● AVAILABLE DATA
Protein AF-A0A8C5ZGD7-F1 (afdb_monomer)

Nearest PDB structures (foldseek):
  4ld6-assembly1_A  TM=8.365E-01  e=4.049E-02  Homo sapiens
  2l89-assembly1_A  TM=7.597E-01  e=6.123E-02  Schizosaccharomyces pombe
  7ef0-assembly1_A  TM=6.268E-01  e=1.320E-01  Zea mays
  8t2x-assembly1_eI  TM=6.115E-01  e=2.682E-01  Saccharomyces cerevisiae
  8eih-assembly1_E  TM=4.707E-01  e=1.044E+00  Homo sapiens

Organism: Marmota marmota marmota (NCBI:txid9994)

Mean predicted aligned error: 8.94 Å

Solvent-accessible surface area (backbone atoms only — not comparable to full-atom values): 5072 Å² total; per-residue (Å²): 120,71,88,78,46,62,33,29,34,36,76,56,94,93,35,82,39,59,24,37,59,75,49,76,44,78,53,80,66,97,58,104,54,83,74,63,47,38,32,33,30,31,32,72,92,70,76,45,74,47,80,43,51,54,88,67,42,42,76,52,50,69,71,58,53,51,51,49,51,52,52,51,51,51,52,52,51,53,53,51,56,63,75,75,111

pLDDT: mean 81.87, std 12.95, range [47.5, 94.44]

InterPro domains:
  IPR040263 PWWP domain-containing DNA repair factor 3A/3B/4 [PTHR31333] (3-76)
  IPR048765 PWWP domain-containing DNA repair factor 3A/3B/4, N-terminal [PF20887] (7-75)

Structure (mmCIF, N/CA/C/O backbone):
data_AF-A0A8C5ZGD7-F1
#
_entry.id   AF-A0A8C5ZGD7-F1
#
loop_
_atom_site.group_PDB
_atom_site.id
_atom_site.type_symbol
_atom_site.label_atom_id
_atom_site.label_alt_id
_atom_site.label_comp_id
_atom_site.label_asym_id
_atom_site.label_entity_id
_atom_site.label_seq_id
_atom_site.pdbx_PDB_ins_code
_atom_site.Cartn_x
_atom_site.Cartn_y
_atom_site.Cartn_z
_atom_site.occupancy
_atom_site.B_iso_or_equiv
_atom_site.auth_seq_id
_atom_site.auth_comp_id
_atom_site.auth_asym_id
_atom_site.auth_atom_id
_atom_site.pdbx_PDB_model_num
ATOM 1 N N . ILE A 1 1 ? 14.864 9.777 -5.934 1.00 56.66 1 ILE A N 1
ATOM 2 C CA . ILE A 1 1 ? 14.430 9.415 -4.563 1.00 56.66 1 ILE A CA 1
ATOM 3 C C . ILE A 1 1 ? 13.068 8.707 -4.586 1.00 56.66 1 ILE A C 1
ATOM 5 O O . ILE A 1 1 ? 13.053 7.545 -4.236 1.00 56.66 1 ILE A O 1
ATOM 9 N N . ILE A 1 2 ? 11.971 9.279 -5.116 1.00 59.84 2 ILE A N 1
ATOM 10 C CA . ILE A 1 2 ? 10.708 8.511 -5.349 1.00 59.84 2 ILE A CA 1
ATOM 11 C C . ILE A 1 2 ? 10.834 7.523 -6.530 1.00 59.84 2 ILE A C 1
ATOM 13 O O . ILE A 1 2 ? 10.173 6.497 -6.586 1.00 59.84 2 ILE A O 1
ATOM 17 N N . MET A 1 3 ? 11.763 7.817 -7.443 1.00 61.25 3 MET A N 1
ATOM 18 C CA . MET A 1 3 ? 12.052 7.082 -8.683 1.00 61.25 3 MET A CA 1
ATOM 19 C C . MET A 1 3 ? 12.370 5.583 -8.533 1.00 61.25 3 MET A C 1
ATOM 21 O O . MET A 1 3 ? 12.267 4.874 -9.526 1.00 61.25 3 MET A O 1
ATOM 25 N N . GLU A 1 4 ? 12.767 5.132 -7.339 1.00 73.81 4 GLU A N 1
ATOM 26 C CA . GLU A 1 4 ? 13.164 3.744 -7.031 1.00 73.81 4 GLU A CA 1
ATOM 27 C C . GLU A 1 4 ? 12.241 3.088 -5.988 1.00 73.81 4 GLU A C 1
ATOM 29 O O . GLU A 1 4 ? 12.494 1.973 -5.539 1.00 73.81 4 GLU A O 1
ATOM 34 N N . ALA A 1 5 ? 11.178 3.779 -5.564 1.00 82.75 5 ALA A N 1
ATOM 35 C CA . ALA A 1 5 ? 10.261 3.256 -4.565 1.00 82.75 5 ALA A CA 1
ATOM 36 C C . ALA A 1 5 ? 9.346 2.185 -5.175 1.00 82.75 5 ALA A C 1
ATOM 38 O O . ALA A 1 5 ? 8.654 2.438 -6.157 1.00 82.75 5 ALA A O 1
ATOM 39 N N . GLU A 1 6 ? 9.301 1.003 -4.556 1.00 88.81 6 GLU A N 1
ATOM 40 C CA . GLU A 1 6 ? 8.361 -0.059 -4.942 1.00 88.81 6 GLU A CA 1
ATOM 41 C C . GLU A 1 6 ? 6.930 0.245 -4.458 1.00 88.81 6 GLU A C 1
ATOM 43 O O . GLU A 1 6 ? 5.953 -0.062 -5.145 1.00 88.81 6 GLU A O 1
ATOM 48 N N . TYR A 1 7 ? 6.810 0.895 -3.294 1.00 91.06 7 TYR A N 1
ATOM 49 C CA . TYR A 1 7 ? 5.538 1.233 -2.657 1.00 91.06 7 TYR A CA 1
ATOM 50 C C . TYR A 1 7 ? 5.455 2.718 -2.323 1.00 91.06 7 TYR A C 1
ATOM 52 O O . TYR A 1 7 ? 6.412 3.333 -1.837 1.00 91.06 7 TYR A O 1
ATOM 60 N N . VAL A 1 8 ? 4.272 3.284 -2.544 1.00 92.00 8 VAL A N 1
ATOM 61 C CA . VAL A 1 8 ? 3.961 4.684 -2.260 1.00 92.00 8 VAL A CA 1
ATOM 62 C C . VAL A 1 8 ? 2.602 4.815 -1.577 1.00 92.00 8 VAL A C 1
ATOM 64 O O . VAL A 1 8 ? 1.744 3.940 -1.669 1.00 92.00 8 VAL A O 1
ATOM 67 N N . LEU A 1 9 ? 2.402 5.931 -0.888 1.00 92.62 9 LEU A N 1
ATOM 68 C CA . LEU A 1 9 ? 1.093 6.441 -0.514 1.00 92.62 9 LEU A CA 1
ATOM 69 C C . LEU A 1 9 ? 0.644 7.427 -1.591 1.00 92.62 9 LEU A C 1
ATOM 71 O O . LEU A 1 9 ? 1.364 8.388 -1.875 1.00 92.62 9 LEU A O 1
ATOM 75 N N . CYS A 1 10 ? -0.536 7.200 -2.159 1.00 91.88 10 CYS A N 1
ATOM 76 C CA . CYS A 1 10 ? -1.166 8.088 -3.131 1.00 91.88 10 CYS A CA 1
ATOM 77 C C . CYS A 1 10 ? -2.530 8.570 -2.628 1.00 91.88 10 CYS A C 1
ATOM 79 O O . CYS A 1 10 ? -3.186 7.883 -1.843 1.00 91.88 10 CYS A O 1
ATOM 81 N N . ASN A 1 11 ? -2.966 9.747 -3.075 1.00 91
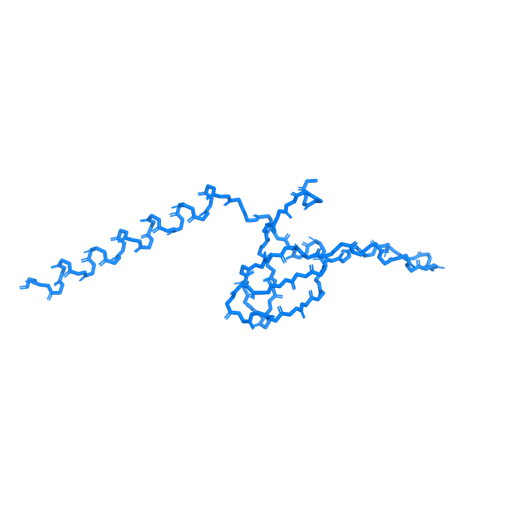.56 11 ASN A N 1
ATOM 82 C CA . ASN A 1 11 ? -4.305 10.239 -2.771 1.00 91.56 11 ASN A CA 1
ATOM 83 C C . ASN A 1 11 ? -5.325 9.613 -3.734 1.00 91.56 11 ASN A C 1
ATOM 85 O O . ASN A 1 11 ? -5.174 9.707 -4.950 1.00 91.56 11 ASN A O 1
ATOM 89 N N . TRP A 1 12 ? -6.364 8.982 -3.198 1.00 89.69 12 TRP A N 1
ATOM 90 C CA . TRP A 1 12 ? -7.490 8.458 -3.966 1.00 89.69 12 TRP A CA 1
ATOM 91 C C . TRP A 1 12 ? -8.786 8.718 -3.204 1.00 89.69 12 TRP A C 1
ATOM 93 O O . TRP A 1 12 ? -8.939 8.274 -2.064 1.00 89.69 12 TRP A O 1
ATOM 103 N N . LYS A 1 13 ? -9.712 9.452 -3.838 1.00 89.50 13 LYS A N 1
ATOM 104 C CA . LYS A 1 13 ? -10.991 9.887 -3.241 1.00 89.50 13 LYS A CA 1
ATOM 105 C C . LYS A 1 13 ? -10.801 10.566 -1.873 1.00 89.50 13 LYS A C 1
ATOM 107 O O . LYS A 1 13 ? -11.438 10.185 -0.897 1.00 89.50 13 LYS A O 1
ATOM 112 N N . ASP A 1 14 ? -9.882 11.532 -1.820 1.00 89.50 14 ASP A N 1
ATOM 113 C CA . ASP A 1 14 ? -9.540 12.329 -0.628 1.00 89.50 14 ASP A CA 1
ATOM 114 C C . ASP A 1 14 ? -8.960 11.539 0.559 1.00 89.50 14 ASP A C 1
ATOM 116 O O . ASP A 1 14 ? -8.884 12.038 1.685 1.00 89.50 14 ASP A O 1
ATOM 120 N N . GLN A 1 15 ? -8.509 10.308 0.318 1.00 90.69 15 GLN A N 1
ATOM 121 C CA . GLN A 1 15 ? -7.864 9.463 1.312 1.00 90.69 15 GLN A CA 1
ATOM 122 C C . GLN A 1 15 ? -6.493 8.997 0.814 1.00 90.69 15 GLN A C 1
ATOM 124 O O . GLN A 1 15 ? -6.294 8.748 -0.370 1.00 90.69 15 GLN A O 1
ATOM 129 N N . LEU A 1 16 ? -5.529 8.851 1.729 1.00 91.31 16 LEU A N 1
ATOM 130 C CA . LEU A 1 16 ? -4.243 8.235 1.406 1.00 91.31 16 LEU A CA 1
ATOM 131 C C . LEU A 1 16 ? -4.382 6.716 1.361 1.00 91.31 16 LEU A C 1
ATOM 133 O O . LEU A 1 16 ? -4.778 6.092 2.349 1.00 91.31 16 LEU A O 1
ATOM 137 N N . TRP A 1 17 ? -3.995 6.137 0.232 1.00 92.94 17 TRP A N 1
ATOM 138 C CA . TRP A 1 17 ? -4.022 4.704 -0.009 1.00 92.94 17 TRP A CA 1
ATOM 139 C C . TRP A 1 17 ? -2.617 4.159 -0.255 1.00 92.94 17 TRP A C 1
ATOM 141 O O . TRP A 1 17 ? -1.820 4.805 -0.940 1.00 92.94 17 TRP A O 1
ATOM 151 N N . PRO A 1 18 ? -2.298 2.971 0.285 1.00 92.94 18 PRO A N 1
ATOM 152 C CA . PRO A 1 18 ? -1.072 2.271 -0.051 1.00 92.94 18 PRO A CA 1
ATOM 153 C C . PRO A 1 18 ? -1.191 1.669 -1.454 1.00 92.94 18 PRO A C 1
ATOM 155 O O . PRO A 1 18 ? -2.147 0.949 -1.762 1.00 92.94 18 PRO A O 1
ATOM 158 N N . ALA A 1 19 ? -0.204 1.954 -2.294 1.00 93.69 19 ALA A N 1
ATOM 159 C CA . ALA A 1 19 ? -0.177 1.513 -3.674 1.00 93.69 19 ALA A CA 1
ATOM 160 C C . ALA A 1 19 ? 1.206 0.999 -4.086 1.00 93.69 19 ALA A C 1
ATOM 162 O O . ALA A 1 19 ? 2.242 1.436 -3.574 1.00 93.69 19 ALA A O 1
ATOM 163 N N . LYS A 1 20 ? 1.210 0.054 -5.025 1.00 92.75 20 LYS A N 1
ATOM 164 C CA . LYS A 1 20 ? 2.414 -0.478 -5.662 1.00 92.75 20 LYS A CA 1
ATOM 165 C C . LYS A 1 20 ? 2.681 0.267 -6.960 1.00 92.75 20 LYS A C 1
ATOM 167 O O . LYS A 1 20 ? 1.767 0.428 -7.765 1.00 92.75 20 LYS A O 1
ATOM 172 N N . VAL A 1 21 ? 3.922 0.678 -7.188 1.00 91.50 21 VAL A N 1
ATOM 173 C CA . VAL A 1 21 ? 4.318 1.310 -8.451 1.00 91.50 21 VAL A CA 1
ATOM 174 C C . VAL A 1 21 ? 4.387 0.243 -9.545 1.00 91.50 21 VAL A C 1
ATOM 176 O O . VAL A 1 21 ? 5.070 -0.769 -9.383 1.00 91.50 21 VAL A O 1
ATOM 179 N N . LEU A 1 22 ? 3.653 0.446 -10.642 1.00 90.31 22 LEU A N 1
ATOM 180 C CA . LEU A 1 22 ? 3.607 -0.487 -11.770 1.00 90.31 22 LEU A CA 1
ATOM 181 C C . LEU A 1 22 ? 4.487 -0.013 -12.916 1.00 90.31 22 LEU A C 1
ATOM 183 O O . LEU A 1 22 ? 5.436 -0.688 -13.312 1.00 90.31 22 LEU A O 1
ATOM 187 N N . THR A 1 23 ? 4.151 1.154 -13.453 1.00 81.00 23 THR A N 1
ATOM 188 C CA . THR A 1 23 ? 4.886 1.781 -14.536 1.00 81.00 23 THR A CA 1
ATOM 189 C C . THR A 1 23 ? 5.094 3.241 -14.206 1.00 81.00 23 THR A C 1
ATOM 191 O O . THR A 1 23 ? 4.350 3.869 -13.450 1.00 81.00 23 THR A O 1
ATOM 194 N N . ARG A 1 24 ? 6.169 3.787 -14.753 1.00 74.94 24 ARG A N 1
ATOM 195 C CA . ARG A 1 24 ? 6.491 5.186 -14.579 1.00 74.94 24 ARG A CA 1
ATOM 196 C C . ARG A 1 24 ? 6.503 5.839 -15.939 1.00 74.94 24 ARG A C 1
ATOM 198 O O . ARG A 1 24 ? 7.334 5.490 -16.774 1.00 74.94 24 ARG A O 1
ATOM 205 N N . SER A 1 25 ? 5.569 6.757 -16.149 1.00 65.44 25 SER A N 1
ATOM 206 C CA . SER A 1 25 ? 5.431 7.461 -17.411 1.00 65.44 25 SER A CA 1
ATOM 207 C C . SER A 1 25 ? 6.019 8.856 -17.263 1.00 65.44 25 SER A C 1
ATOM 209 O O . SER A 1 25 ? 5.547 9.686 -16.489 1.00 65.44 25 SER A O 1
ATOM 211 N N . GLU A 1 26 ? 7.084 9.139 -18.006 1.00 59.16 26 GLU A N 1
ATOM 212 C CA . GLU A 1 26 ? 7.436 10.528 -18.267 1.00 59.16 26 GLU A CA 1
ATOM 213 C C . GLU A 1 26 ? 6.510 11.021 -19.375 1.00 59.16 26 GLU A C 1
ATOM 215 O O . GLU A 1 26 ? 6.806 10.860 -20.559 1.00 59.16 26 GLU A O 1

● WORK TO BE COMPLETED
In the records above, find each line holding "containing" and copy it.

● PROBLEM SOLUTION
  IPR040263 PWWP domain-containing DNA repair factor 3A/3B/4 [PTHR31333] (3-76)
  IPR048765 PWWP domain-containing DNA repair factor 3A/3B/4, N-terminal [PF20887] (7-75)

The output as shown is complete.